Before we move forward it is worth to know that in Julia there is yet a third notion of equality. It is invoked using the === comparison. This comparison always returns a Bool value and tests if the passed arguments are identical, in the sense that no program could distinguish them.

This distinction is most relevant for mutable types:

julia> x = [1]
1-element Vector{Int64}:
 1

julia> y = [1]
1-element Vector{Int64}:
 1

julia> x === x
true

julia> x === y
false

julia> x == x
true

julia> x == y
true

As you can see above x and y vectors are considered equal by == as they have the same contents, but are not equal by === as they have a different location in memory.

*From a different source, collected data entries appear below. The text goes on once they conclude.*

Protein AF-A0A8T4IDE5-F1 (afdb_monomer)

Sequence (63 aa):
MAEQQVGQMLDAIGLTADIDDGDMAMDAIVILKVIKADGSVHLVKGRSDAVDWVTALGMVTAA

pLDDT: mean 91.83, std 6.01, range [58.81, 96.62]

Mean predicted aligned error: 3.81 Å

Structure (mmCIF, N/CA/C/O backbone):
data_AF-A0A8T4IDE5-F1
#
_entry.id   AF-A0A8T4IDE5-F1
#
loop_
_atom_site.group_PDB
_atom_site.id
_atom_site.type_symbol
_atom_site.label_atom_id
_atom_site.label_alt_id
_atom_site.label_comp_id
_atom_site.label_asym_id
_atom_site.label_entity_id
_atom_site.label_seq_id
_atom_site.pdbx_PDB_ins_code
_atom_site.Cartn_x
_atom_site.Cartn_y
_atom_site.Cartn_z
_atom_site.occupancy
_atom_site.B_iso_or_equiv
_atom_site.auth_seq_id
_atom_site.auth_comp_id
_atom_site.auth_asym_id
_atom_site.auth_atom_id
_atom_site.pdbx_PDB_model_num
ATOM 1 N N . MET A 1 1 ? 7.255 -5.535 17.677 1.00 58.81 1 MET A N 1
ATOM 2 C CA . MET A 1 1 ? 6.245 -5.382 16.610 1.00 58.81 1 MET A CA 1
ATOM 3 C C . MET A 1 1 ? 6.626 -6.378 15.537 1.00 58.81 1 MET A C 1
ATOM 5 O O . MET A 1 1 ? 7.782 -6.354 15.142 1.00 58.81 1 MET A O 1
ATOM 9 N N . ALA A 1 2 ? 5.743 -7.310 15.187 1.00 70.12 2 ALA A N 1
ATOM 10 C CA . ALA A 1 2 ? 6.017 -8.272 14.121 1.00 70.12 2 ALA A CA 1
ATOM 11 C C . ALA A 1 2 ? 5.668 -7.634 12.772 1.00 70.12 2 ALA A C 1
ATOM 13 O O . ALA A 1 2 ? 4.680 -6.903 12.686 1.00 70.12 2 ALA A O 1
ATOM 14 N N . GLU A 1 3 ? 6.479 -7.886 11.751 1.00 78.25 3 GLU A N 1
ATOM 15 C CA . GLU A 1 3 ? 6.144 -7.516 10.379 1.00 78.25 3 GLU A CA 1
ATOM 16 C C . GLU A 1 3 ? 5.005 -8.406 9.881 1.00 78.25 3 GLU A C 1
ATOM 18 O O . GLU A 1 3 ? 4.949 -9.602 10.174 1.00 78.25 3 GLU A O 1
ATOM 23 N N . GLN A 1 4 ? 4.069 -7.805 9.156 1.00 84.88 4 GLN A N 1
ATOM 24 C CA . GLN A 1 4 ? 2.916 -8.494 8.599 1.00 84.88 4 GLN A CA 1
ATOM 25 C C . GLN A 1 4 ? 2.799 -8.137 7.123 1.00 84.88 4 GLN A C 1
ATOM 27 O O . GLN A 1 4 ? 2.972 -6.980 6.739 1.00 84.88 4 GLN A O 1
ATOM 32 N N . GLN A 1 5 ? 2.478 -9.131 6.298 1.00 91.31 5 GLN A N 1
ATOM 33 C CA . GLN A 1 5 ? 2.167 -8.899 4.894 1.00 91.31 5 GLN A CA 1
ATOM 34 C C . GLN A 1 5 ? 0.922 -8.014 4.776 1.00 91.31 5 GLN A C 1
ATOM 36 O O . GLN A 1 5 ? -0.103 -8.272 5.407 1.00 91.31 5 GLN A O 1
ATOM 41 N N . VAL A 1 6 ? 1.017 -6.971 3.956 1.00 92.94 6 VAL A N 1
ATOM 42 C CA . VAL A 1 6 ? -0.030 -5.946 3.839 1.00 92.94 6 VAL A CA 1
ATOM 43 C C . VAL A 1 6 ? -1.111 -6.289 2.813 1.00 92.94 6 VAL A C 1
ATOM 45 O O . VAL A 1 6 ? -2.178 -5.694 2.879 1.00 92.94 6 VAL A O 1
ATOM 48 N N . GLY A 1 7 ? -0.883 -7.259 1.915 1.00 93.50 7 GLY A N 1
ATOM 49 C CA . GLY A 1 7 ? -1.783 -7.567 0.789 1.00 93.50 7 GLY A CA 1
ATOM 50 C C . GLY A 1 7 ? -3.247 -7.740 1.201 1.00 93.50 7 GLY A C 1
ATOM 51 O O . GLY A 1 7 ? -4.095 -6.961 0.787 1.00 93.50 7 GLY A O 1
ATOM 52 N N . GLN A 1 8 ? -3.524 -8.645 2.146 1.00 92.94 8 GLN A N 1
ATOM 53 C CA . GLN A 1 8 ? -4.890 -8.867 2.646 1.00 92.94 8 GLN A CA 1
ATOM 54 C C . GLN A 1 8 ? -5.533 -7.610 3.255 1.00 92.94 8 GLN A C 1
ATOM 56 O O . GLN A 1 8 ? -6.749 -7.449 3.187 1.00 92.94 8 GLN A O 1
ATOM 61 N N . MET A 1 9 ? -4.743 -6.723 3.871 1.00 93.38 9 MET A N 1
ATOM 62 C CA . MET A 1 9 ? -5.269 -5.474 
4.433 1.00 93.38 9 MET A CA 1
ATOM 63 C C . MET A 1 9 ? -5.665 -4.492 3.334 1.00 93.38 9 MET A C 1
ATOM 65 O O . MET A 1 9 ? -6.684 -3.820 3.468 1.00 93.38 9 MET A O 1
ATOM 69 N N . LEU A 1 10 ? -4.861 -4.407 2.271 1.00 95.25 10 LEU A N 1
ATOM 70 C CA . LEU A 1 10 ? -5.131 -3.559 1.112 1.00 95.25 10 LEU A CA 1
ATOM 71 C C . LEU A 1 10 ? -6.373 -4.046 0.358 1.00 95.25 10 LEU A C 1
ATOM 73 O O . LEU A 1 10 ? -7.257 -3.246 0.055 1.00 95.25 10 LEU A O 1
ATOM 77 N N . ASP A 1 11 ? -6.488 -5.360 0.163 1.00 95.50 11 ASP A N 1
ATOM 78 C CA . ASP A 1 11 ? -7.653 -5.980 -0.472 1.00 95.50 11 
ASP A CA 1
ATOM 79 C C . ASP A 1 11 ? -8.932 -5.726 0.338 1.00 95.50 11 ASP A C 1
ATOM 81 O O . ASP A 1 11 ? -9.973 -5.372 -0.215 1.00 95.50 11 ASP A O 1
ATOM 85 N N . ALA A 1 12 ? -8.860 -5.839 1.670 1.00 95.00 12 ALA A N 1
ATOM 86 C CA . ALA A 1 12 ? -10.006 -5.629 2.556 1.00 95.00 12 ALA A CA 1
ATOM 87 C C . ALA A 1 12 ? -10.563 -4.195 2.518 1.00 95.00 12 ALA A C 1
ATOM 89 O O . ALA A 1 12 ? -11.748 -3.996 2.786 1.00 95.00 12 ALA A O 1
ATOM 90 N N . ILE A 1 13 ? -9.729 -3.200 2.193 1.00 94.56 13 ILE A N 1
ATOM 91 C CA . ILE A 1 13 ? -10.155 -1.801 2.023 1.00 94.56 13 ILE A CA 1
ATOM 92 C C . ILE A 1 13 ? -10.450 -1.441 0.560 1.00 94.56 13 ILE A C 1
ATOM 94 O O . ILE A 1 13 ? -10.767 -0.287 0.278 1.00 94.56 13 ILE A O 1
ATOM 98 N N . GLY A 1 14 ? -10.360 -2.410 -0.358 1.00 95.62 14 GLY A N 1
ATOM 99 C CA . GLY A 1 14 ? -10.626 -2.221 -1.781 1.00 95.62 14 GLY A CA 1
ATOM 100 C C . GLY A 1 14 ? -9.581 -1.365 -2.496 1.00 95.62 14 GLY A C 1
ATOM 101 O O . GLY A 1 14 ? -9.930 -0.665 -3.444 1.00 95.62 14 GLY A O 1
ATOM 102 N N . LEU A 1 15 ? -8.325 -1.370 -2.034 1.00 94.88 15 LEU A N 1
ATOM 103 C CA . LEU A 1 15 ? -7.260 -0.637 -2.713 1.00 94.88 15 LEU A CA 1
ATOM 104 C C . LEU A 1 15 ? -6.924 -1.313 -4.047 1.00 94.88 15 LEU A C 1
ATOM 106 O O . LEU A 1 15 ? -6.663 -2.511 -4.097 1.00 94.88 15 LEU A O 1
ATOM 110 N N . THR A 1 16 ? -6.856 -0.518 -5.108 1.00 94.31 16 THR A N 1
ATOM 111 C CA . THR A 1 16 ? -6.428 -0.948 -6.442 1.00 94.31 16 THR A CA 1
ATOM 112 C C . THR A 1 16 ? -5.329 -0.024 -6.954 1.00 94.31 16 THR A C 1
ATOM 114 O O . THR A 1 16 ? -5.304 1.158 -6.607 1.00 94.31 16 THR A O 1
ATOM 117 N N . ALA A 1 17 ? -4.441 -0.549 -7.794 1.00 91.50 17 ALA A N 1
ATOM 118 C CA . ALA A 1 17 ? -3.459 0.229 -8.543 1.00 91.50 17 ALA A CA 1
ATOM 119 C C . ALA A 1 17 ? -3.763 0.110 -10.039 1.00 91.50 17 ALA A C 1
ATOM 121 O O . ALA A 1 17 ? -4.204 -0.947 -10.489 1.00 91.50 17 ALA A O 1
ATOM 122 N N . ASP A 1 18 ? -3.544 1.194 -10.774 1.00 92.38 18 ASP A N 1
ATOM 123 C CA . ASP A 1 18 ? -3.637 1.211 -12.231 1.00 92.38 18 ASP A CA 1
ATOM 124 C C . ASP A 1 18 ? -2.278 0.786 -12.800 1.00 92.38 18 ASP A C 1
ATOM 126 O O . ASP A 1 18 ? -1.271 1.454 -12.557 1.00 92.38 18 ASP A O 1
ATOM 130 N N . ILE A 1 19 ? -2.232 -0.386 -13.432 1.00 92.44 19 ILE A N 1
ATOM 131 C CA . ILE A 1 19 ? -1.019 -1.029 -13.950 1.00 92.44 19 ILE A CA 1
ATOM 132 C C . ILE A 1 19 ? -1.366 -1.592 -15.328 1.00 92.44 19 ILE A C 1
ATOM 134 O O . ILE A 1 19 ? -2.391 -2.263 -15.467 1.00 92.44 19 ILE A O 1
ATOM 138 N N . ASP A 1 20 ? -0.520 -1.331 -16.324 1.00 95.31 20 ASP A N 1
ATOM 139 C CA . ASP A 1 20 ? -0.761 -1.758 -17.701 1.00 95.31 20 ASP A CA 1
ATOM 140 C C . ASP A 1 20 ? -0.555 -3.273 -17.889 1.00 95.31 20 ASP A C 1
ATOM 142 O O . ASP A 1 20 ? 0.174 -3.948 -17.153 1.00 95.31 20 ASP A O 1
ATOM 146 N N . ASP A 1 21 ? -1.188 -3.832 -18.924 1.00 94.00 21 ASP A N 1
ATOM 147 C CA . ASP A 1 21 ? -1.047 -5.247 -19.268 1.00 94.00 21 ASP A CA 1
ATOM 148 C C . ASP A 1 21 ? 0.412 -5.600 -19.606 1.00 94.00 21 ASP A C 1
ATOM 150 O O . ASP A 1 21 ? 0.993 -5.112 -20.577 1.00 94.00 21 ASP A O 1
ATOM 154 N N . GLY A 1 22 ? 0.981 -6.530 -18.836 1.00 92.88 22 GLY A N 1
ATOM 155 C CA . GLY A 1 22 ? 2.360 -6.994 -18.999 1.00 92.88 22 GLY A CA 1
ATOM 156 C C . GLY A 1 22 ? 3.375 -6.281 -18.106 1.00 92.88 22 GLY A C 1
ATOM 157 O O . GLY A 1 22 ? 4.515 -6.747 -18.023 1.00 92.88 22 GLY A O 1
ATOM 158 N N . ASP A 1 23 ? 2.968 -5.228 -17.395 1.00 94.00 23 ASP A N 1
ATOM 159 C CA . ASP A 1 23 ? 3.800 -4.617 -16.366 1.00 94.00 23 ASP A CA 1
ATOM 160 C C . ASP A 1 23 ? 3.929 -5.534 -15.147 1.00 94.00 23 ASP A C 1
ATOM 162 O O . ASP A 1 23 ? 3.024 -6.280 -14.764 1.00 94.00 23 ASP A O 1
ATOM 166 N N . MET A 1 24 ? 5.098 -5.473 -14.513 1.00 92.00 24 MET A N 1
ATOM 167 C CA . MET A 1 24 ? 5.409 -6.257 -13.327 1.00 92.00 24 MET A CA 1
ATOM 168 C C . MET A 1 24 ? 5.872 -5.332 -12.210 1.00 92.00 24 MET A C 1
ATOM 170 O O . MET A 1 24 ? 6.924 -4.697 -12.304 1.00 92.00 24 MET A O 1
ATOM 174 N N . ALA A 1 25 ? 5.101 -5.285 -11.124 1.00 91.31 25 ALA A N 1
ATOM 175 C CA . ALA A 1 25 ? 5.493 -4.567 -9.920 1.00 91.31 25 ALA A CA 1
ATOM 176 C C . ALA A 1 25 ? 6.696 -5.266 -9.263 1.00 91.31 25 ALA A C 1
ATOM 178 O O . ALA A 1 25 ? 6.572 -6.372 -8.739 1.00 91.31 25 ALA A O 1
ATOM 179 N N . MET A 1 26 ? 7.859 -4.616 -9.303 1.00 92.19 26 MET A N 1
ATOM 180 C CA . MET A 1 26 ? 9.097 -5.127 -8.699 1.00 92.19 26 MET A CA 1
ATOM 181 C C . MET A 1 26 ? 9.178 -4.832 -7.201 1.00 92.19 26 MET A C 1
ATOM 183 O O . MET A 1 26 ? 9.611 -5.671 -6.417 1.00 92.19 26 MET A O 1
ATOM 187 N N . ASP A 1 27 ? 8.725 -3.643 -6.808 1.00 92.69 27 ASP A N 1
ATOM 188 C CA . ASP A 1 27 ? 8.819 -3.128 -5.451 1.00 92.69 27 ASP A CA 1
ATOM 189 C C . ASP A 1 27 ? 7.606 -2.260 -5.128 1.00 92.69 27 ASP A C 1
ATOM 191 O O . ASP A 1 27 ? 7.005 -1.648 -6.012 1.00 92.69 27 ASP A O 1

It is important to note here that immutable types are compared with === by their contents on bit level, so we have the following:

julia> x = (1,)
(1,)

julia> y = (1,)
(1,)

julia> x === y
true

Rules for designing custom types

In Julia it is very easy to define custom types. Therefore it is crucially important, when doing so, to understand what are the default implementations of the comparison operators. Here are the rules:

  • == falls back to === by default;
  • isequal falls back to == by default and additionally requires that the hash function is consistently defined;
  • < falls back to isless.

As you can see, maybe somewhat surprisingly, the fallback implementations work in different ways for == and isequal vs < and isless pairs. Also, although == is not directly linked with hash it is indirectly linked to it because isequal falls back to it.

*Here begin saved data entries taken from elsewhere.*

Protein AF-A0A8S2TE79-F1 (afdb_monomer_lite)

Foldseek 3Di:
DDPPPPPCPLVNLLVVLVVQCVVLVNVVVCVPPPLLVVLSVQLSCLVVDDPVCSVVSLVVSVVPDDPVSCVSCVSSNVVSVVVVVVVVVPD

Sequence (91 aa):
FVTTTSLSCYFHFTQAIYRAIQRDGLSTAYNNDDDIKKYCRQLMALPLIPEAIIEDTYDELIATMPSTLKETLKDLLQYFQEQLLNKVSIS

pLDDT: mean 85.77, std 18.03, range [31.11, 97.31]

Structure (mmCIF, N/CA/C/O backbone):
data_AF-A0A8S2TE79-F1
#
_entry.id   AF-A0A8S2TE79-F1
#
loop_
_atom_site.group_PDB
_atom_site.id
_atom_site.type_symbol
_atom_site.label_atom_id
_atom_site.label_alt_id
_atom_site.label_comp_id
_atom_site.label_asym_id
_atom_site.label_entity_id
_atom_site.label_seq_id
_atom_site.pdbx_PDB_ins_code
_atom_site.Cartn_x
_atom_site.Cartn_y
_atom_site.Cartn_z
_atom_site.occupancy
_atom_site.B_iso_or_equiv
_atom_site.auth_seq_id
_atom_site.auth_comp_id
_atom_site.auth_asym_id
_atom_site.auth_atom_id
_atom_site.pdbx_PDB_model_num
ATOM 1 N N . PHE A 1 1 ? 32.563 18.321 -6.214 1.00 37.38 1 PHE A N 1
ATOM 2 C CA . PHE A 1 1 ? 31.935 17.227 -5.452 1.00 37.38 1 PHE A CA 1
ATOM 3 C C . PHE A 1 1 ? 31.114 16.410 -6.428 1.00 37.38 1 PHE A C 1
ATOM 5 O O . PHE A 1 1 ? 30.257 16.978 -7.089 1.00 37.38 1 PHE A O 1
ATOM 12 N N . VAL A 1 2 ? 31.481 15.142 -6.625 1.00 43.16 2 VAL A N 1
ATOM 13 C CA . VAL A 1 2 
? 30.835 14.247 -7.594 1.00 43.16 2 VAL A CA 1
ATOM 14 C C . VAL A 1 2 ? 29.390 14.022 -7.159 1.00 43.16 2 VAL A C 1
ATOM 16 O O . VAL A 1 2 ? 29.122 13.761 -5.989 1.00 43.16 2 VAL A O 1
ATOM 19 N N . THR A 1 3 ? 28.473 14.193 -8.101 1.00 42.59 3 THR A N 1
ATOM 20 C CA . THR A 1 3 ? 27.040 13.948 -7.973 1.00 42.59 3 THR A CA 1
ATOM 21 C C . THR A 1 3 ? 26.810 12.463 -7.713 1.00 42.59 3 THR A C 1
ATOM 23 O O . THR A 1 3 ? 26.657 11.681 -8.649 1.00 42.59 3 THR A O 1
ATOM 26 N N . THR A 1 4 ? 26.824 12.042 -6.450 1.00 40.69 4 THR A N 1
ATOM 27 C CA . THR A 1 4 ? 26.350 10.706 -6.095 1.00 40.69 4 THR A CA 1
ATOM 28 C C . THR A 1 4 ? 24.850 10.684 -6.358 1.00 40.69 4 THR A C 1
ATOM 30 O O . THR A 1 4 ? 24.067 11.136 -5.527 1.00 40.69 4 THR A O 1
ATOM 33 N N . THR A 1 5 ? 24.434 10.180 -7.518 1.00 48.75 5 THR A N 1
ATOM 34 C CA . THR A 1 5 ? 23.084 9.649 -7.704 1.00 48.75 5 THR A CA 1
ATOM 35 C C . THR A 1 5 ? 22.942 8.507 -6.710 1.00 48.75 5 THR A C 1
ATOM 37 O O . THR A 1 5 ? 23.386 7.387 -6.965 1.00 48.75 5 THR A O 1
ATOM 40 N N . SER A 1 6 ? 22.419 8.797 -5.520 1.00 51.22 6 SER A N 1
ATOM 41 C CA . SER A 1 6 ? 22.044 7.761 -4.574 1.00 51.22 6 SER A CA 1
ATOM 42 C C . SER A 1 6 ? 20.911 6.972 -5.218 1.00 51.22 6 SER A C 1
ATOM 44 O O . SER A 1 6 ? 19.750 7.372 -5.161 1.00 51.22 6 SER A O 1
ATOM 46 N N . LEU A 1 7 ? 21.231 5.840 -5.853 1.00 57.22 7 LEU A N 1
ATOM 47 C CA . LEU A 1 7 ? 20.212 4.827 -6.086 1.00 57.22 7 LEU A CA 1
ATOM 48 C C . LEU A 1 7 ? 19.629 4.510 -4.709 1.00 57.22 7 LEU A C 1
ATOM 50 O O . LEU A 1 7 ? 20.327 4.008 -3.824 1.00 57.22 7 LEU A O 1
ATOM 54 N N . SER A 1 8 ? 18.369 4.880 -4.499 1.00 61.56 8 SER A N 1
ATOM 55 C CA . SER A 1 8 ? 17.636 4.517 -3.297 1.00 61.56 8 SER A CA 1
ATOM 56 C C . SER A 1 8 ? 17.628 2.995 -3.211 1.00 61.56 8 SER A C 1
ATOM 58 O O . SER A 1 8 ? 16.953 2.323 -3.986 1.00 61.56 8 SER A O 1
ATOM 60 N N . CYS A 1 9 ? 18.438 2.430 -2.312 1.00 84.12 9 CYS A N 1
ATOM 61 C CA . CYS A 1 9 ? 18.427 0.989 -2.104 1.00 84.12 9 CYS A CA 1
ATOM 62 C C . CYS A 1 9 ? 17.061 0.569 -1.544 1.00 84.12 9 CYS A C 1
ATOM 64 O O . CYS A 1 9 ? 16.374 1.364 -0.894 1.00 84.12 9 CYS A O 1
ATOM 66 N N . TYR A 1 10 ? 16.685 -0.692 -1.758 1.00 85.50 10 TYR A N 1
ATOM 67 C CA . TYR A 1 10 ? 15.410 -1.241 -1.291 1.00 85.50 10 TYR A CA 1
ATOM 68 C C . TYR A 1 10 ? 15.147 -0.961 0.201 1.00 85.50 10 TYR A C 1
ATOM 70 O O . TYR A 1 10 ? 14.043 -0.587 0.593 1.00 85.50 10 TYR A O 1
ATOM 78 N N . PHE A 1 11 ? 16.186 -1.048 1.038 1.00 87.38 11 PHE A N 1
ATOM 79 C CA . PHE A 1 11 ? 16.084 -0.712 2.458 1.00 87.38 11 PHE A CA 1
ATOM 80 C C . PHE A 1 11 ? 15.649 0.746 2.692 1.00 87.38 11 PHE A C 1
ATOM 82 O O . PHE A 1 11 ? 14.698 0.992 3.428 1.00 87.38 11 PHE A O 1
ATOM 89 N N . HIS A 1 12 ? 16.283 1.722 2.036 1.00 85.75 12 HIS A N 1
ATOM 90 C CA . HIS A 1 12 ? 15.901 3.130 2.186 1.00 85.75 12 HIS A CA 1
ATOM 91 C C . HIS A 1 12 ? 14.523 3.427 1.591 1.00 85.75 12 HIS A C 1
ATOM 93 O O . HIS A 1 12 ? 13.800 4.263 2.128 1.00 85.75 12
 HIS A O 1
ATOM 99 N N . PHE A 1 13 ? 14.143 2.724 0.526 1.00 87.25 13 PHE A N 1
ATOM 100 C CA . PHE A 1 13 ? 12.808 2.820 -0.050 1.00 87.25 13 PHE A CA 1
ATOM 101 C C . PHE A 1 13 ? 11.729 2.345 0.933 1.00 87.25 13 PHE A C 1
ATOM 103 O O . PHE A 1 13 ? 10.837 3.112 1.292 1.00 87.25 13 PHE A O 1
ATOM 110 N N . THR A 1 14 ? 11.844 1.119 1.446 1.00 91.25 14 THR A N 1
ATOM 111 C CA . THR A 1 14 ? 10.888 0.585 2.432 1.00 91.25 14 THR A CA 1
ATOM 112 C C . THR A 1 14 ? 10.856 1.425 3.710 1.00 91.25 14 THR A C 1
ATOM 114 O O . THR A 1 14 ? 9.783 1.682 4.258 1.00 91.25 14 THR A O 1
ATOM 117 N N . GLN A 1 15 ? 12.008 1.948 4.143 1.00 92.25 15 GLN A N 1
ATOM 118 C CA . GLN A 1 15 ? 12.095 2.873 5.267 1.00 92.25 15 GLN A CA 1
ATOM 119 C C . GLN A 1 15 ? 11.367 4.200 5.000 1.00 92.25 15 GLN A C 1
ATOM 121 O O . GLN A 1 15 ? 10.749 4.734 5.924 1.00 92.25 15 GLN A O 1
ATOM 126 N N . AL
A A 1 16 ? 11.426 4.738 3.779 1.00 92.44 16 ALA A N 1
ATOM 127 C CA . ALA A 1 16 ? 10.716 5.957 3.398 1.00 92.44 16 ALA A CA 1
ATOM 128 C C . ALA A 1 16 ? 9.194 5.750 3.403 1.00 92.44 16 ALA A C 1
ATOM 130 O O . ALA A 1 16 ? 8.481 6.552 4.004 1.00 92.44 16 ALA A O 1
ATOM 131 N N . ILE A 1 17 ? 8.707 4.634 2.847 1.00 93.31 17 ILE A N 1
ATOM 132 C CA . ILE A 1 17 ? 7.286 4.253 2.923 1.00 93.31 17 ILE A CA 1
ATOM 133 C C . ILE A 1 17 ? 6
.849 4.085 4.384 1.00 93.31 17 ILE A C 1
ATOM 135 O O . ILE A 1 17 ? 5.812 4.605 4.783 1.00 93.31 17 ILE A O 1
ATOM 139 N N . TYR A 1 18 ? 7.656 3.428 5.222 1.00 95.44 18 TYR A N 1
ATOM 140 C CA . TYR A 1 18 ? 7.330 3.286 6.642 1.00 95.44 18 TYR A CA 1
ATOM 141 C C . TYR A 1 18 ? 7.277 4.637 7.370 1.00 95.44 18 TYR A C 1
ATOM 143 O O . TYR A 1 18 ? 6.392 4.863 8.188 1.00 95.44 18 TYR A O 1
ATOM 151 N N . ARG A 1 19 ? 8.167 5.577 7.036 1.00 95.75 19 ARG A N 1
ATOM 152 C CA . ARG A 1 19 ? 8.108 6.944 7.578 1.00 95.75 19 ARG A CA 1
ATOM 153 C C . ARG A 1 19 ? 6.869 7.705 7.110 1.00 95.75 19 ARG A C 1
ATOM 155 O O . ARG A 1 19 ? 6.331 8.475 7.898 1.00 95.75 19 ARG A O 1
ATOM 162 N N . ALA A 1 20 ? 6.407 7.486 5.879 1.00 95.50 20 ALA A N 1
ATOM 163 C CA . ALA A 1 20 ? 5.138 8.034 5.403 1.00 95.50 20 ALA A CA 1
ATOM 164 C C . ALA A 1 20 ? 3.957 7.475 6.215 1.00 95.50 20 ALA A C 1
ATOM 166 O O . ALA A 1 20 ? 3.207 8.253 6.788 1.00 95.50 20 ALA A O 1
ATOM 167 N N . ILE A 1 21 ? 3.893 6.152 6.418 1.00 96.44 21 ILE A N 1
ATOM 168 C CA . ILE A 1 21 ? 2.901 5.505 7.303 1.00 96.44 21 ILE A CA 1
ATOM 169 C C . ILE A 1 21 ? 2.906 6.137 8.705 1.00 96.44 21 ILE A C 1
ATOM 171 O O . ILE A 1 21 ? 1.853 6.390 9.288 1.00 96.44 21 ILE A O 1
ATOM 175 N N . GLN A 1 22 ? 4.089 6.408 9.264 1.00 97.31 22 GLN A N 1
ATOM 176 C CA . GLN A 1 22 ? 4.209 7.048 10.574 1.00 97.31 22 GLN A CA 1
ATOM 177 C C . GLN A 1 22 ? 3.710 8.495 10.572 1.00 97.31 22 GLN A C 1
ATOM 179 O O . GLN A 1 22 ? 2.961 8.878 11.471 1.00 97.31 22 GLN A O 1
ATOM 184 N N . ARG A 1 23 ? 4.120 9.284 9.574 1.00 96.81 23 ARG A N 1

The simple practical rule then is the following. If you define a new type then:

  • always design ==, isequal and hash functions jointly if you implement them (if you do not implement any you are safe as the default fallbacks for === and hash are designed in a consistent way);
  • if you want your type to support ordering, always design < and isless jointly, and then also define the equality operators discussed in the bullet above.

The in case study

As a special application of the above examples let me discuss the in function here. It is very useful for testing if some value is found in some collection. I am mentioning it because the implementation of in is quite tricky in Julia 1.6. Normally it uses == to test for equality except for certain collections, like Set or Dict, which use isequal instead. In consequence we have the following:

julia> 1 in [1, missing]
true

julia> 1 in [2, missing]
missing

julia> 1 in Set([1, missing])
true

julia> 1 in Set([2, missing])
false

julia> NaN in [NaN]
false

julia> NaN in Set([NaN])
true

julia> 0.0 in [-0.0]
true

julia> 0.0 in Set([-0.0])
false

These differences can be surprising so it is important to remember them. Let me note that this is a quite relevant practical consideration because using of a Set wrapper is a very common pattern for improving the performance of the in test:

julia> x = rand(Int, 10^5);

julia> y = rand(Int, 10^5);

julia> in.(x, Ref(y)); # precompile

julia> @time in.(x, Ref(y)); # this is slow
  5.528883 seconds (6 allocations: 16.672 KiB)

julia> in.(x, Ref(Set(y))); # precompile

julia> @time in.(x, Ref(Set(y))); # this is fast
  0.006156 seconds (14 allocations: 2.267 MiB)

The isapprox case study

Sometimes when comparing numeric values we are interested in checking if they are approximately equal. The reason is that in some cases due to round-off errors the sharp == equality is not what one might expect:

julia> 0.1 + 0.2 == 0.3
false

In such cases, when we are interested in testing of approximate equality the isapprox function can be used:

julia> isapprox(0.1 + 0.2, 0.3)
true

You might ask how the approximate equality is defined. The rules are a bit involved so I refer you to the documentation for the details. Here let me just note that you can control absolute tolerance, relative tolerance and how NaN values are handled via atol, reltol, and nans keyword arguments respectively.

Conclusions

Designing comparison operators properly is one of the hardest tasks in every programming language. In Julia the design covers a wide range of possible scenarios that the user might want in practice. The cost of this flexible design is that it takes some time to master it. I hope that after reading this post you have enough understanding of the details to be able to confidently work with comparison operators in Julia.